In other news, talked to Shawn and ordered a reverse trio of Punta Laurels! Been seeding the tank every day and now that the bulkhead and everything else are installed its ready to go.





































Updated shot of the tank, it found a home next to the kegerator 










water feature










microfauna and dying Aristolochia  started turning yellow and wilting after it arrived, hoping blackjungle will replace it, dont think it will bounce back










some highlights. Planning on transplanting some small orchid offshoots from other tanks tomorrow. Will update w/ frog pics when they arrive


----------



## CharlesT0271 (Jan 24, 2017)

chefboyardee said:


> Lighting will be supplied by a Roleadro 300w full spectrum LED. I have this sitting over another tank currently and I cant speak for long term results but so far its great. Color is a little more yellow than I'd like, but not so much that it washes color out of plants/frogs
> 
> not sure on frogs or plants yet. Thinking punta laurels or rio colubres, but who knows. Still have a lot of foaming, trimming, and glass cutting to do, but Im excited about this tank. I go to pick up a sheet of glass for the front later today, ill cut it into three pieces and make it into a swinging door that drops down. Will keep the thread updated with changes and additions



Those are Definetly not 5w leds. Not to ruin your post or rain on the parade. Those are 3w leds if they are cob like shown in the photo. If there are any red blue or any other color with a metal dome and two wires going to the chip in the center they are 1w leds. You have 180 watts max max and that's being generous. Still good lighting though.


----------



## chefboyardee (May 31, 2013)

CharlesT0271 said:


> Those are Definetly not 5w leds. Not to ruin your post or rain on the parade. Those are 3w leds if they are cob like shown in the photo. If there are any red blue or any other color with a metal dome and two wires going to the chip in the center they are 1w leds. You have 180 watts max max and that's being generous. Still good lighting though.

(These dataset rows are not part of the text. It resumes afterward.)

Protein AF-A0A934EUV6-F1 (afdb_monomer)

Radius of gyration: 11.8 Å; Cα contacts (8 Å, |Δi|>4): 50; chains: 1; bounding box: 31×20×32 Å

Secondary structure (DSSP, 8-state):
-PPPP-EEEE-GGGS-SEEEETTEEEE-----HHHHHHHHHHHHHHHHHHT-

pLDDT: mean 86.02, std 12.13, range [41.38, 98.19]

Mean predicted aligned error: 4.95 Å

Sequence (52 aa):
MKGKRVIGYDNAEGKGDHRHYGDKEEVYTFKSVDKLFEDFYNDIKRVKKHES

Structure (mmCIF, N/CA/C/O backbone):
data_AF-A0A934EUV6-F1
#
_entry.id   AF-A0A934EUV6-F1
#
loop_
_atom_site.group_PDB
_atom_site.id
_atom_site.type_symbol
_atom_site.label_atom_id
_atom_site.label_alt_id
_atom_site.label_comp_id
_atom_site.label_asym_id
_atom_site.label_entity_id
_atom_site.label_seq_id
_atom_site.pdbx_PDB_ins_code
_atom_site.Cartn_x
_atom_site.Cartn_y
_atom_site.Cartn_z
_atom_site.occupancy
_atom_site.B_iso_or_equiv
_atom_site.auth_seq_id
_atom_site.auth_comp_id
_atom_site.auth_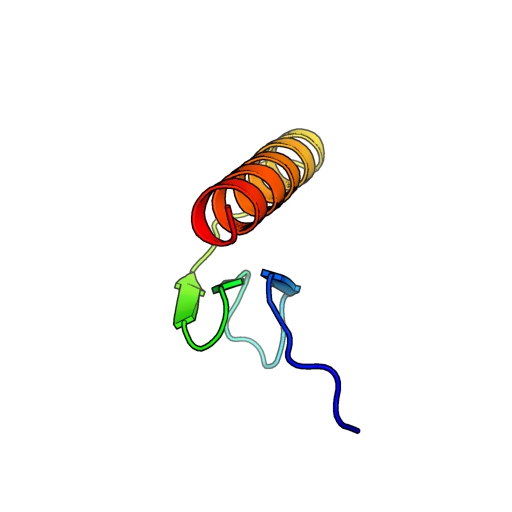asym_id
_atom_site.auth_atom_id
_atom_site.pdbx_PDB_model_num
ATOM 1 N N . MET A 1 1 ? -18.730 -14.698 7.508 1.00 41.38 1 MET A N 1
ATOM 2 C CA . MET A 1 1 ? -18.536 -13.237 7.382 1.00 41.38 1 MET A CA 1
ATOM 3 C C . MET A 1 1 ? -17.378 -13.017 6.423 1.00 41.38 1 MET A C 1
ATOM 5 O O . MET A 1 1 ? -16.308 -13.550 6.680 1.00 41.38 1 MET A O 1
ATOM 9 N N . LYS A 1 2 ? -17.594 -12.367 5.273 1.00 62.75 2 LYS A N 1
ATOM 10 C CA . LYS A 1 2 ? -16.505 -12.090 4.323 1.00 62.75 2 LYS A CA 1
ATOM 11 C C . LYS A 1 2 ? -15.612 -11.013 4.942 1.00 62.75 2 LYS A C 1
ATOM 13 O O . LYS A 1 2 ? -16.112 -9.935 5.247 1.00 62.75 2 LYS A O 1
ATOM 18 N N . GLY A 1 3 ? -14.336 -11.315 5.172 1.00 70.12 3 GLY A N 1
ATOM 19 C CA . GLY A 1 3 ? -13.370 -10.303 5.594 1.00 70.12 3 GLY A CA 1
ATOM 20 C C . GLY A 1 3 ? -13.279 -9.226 4.517 1.00 70.12 3 GLY A C 1
ATOM 21 O O . GLY A 1 3 ? -13.014 -9.545 3.358 1.00 70.12 3 GLY A O 1
ATOM 22 N N . LYS A 1 4 ? -13.558 -7.968 4.871 1.00 79.06 4 LYS A N 1
ATOM 23 C CA . LYS A 1 4 ? -13.366 -6.842 3.954 1.00 79.06 4 LYS A CA 1
ATOM 24 C C . LYS A 1 4 ? -11.866 -6.577 3.854 1.00 79.06 4 LYS A C 1
ATOM 26 O O . LYS A 1 4 ? -11.200 -6.428 4.877 1.00 79.06 4 LYS A O 1
ATOM 31 N N . ARG A 1 5 ? -11.326 -6.542 2.633 1.00 84.00 5 ARG A N 1
ATOM 32 C CA . ARG A 1 5 ? -9.938 -6.128 2.401 1.00 84.00 5 ARG A CA 1
ATOM 33 C C . ARG A 1 5 ? -9.825 -4.649 2.771 1.00 84.00 5 ARG A C 1
ATOM 35 O O . ARG A 1 5 ? -10.516 -3.820 2.192 1.00 84.00 5 ARG A O 1
ATOM 42 N N . VAL A 1 6 ? -8.996 -4.337 3.764 1.00 88.88 6 VAL A N 1
ATOM 43 C CA . VAL A 1 6 ? -8.774 -2.953 4.215 1.00 88.88 6 VAL A CA 1
ATOM 44 C C . VAL A 1 6 ? -7.541 -2.359 3.537 1.00 88.88 6 VAL A C 1
ATOM 46 O O . VAL A 1 6 ? -7.591 -1.228 3.069 1.00 88.88 6 VAL A O 1
ATOM 49 N N . ILE A 1 7 ? -6.463 -3.140 3.425 1.00 92.25 7 ILE A N 1
ATOM 50 C CA . ILE A 1 7 ? -5.248 -2.804 2.673 1.00 92.25 7 ILE A CA 1
ATOM 51 C C . ILE A 1 7 ? -4.788 -4.062 1.934 1.00 92.25 7 ILE A C 1
ATOM 53 O O . ILE A 1 7 ? -4.888 -5.165 2.476 1.00 92.25 7 ILE A O 1
ATOM 57 N N . GLY A 1 8 ? -4.274 -3.911 0.717 1.00 92.62 8 GLY A N 1
ATOM 58 C CA . GLY A 1 8 ? -3.621 -4.997 -0.013 1.00 92.62 8 GLY A CA 1
ATOM 59 C C . GLY A 1 8 ? -2.745 -4.474 -1.141 1.00 92.62 8 GLY A C 1
ATOM 60 O O . GLY A 1 8 ? -3.028 -3.424 -1.698 1.00 92.62 8 GLY A O 1
ATOM 61 N N . TYR A 1 9 ? -1.686 -5.200 -1.466 1.00 94.00 9 TYR A N 1
ATOM 62 C CA . TYR A 1 9 ? -0.857 -4.953 -2.641 1.00 94.00 9 TYR A CA 1
ATOM 63 C C . TYR A 1 9 ? -0.828 -6.257 -3.419 1.00 94.00 9 TYR A C 1
ATOM 65 O O . TYR A 1 9 ? -0.516 -7.298 -2.836 1.00 94.00 9 TYR A O 1
ATOM 73 N N . ASP A 1 10 ? -1.200 -6.219 -4.690 1.00 90.00 10 ASP A N 1
ATOM 74 C CA . ASP A 1 10 ? -1.184 -7.403 -5.535 1.00 90.00 10 ASP A CA 1
ATOM 75 C C . ASP A 1 10 ? -0.961 -7.030 -7.011 1.00 90.00 10 ASP A C 1
ATOM 77 O O . ASP A 1 10 ? -0.835 -5.857 -7.368 1.00 90.00 10 ASP A O 1
ATOM 81 N N . ASN A 1 11 ? -0.804 -8.049 -7.849 1.00 86.25 11 ASN A N 1
ATOM 82 C CA . ASN A 1 11 ? -0.494 -7.941 -9.273 1.00 86.25 11 ASN A CA 1
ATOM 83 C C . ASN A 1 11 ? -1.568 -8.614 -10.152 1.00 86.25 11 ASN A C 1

shrug* it works better than the 50w flood light I had used previously. At some point Ill bite the bullet and build my own fixture using a FW aurora puck or something, but it does the job for now. Here's the amazon page if you want more specifics. No other colors, all LEDs are all same color

https://www.amazon.com/gp/product/B01HI3AFYM/ref=oh_aui_detailpage_o01_s00?ie=UTF8&psc=1

they also claim IR and UV spec, but im doubtful that theres anything significant


----------



## Keni (Feb 1, 2017)

This is an awesome setup man. Love the rocks. I was just looking at them on their website.


----------



## rjs5134 (Feb 1, 2017)

WOW!!! I can't believe how great this looks. I am now totally psyched to start my 1st tank... I am not expecting anything on this level however.


----------



## Jermander (Mar 12, 2014)

I think the Aristolochia prefers a drier area. I'm not sure if you can manage it in your viv or not, but I'd aim for letting it dry out slightly between waterings. But excellent work. It definitely looks amazing.


----------



## chefboyardee (May 31, 2013)

thanks everyone, this is rapidly becoming the favorite of my tanks, tho I just spotted a juvenile rio branco in my other tank!!






















Jermander said:


> I think the Aristolochia prefers a drier area. I'm not sure if you can manage it in your viv or not, but I'd aim for letting it dry out slightly between waterings. But excellent work. It definitely looks amazing.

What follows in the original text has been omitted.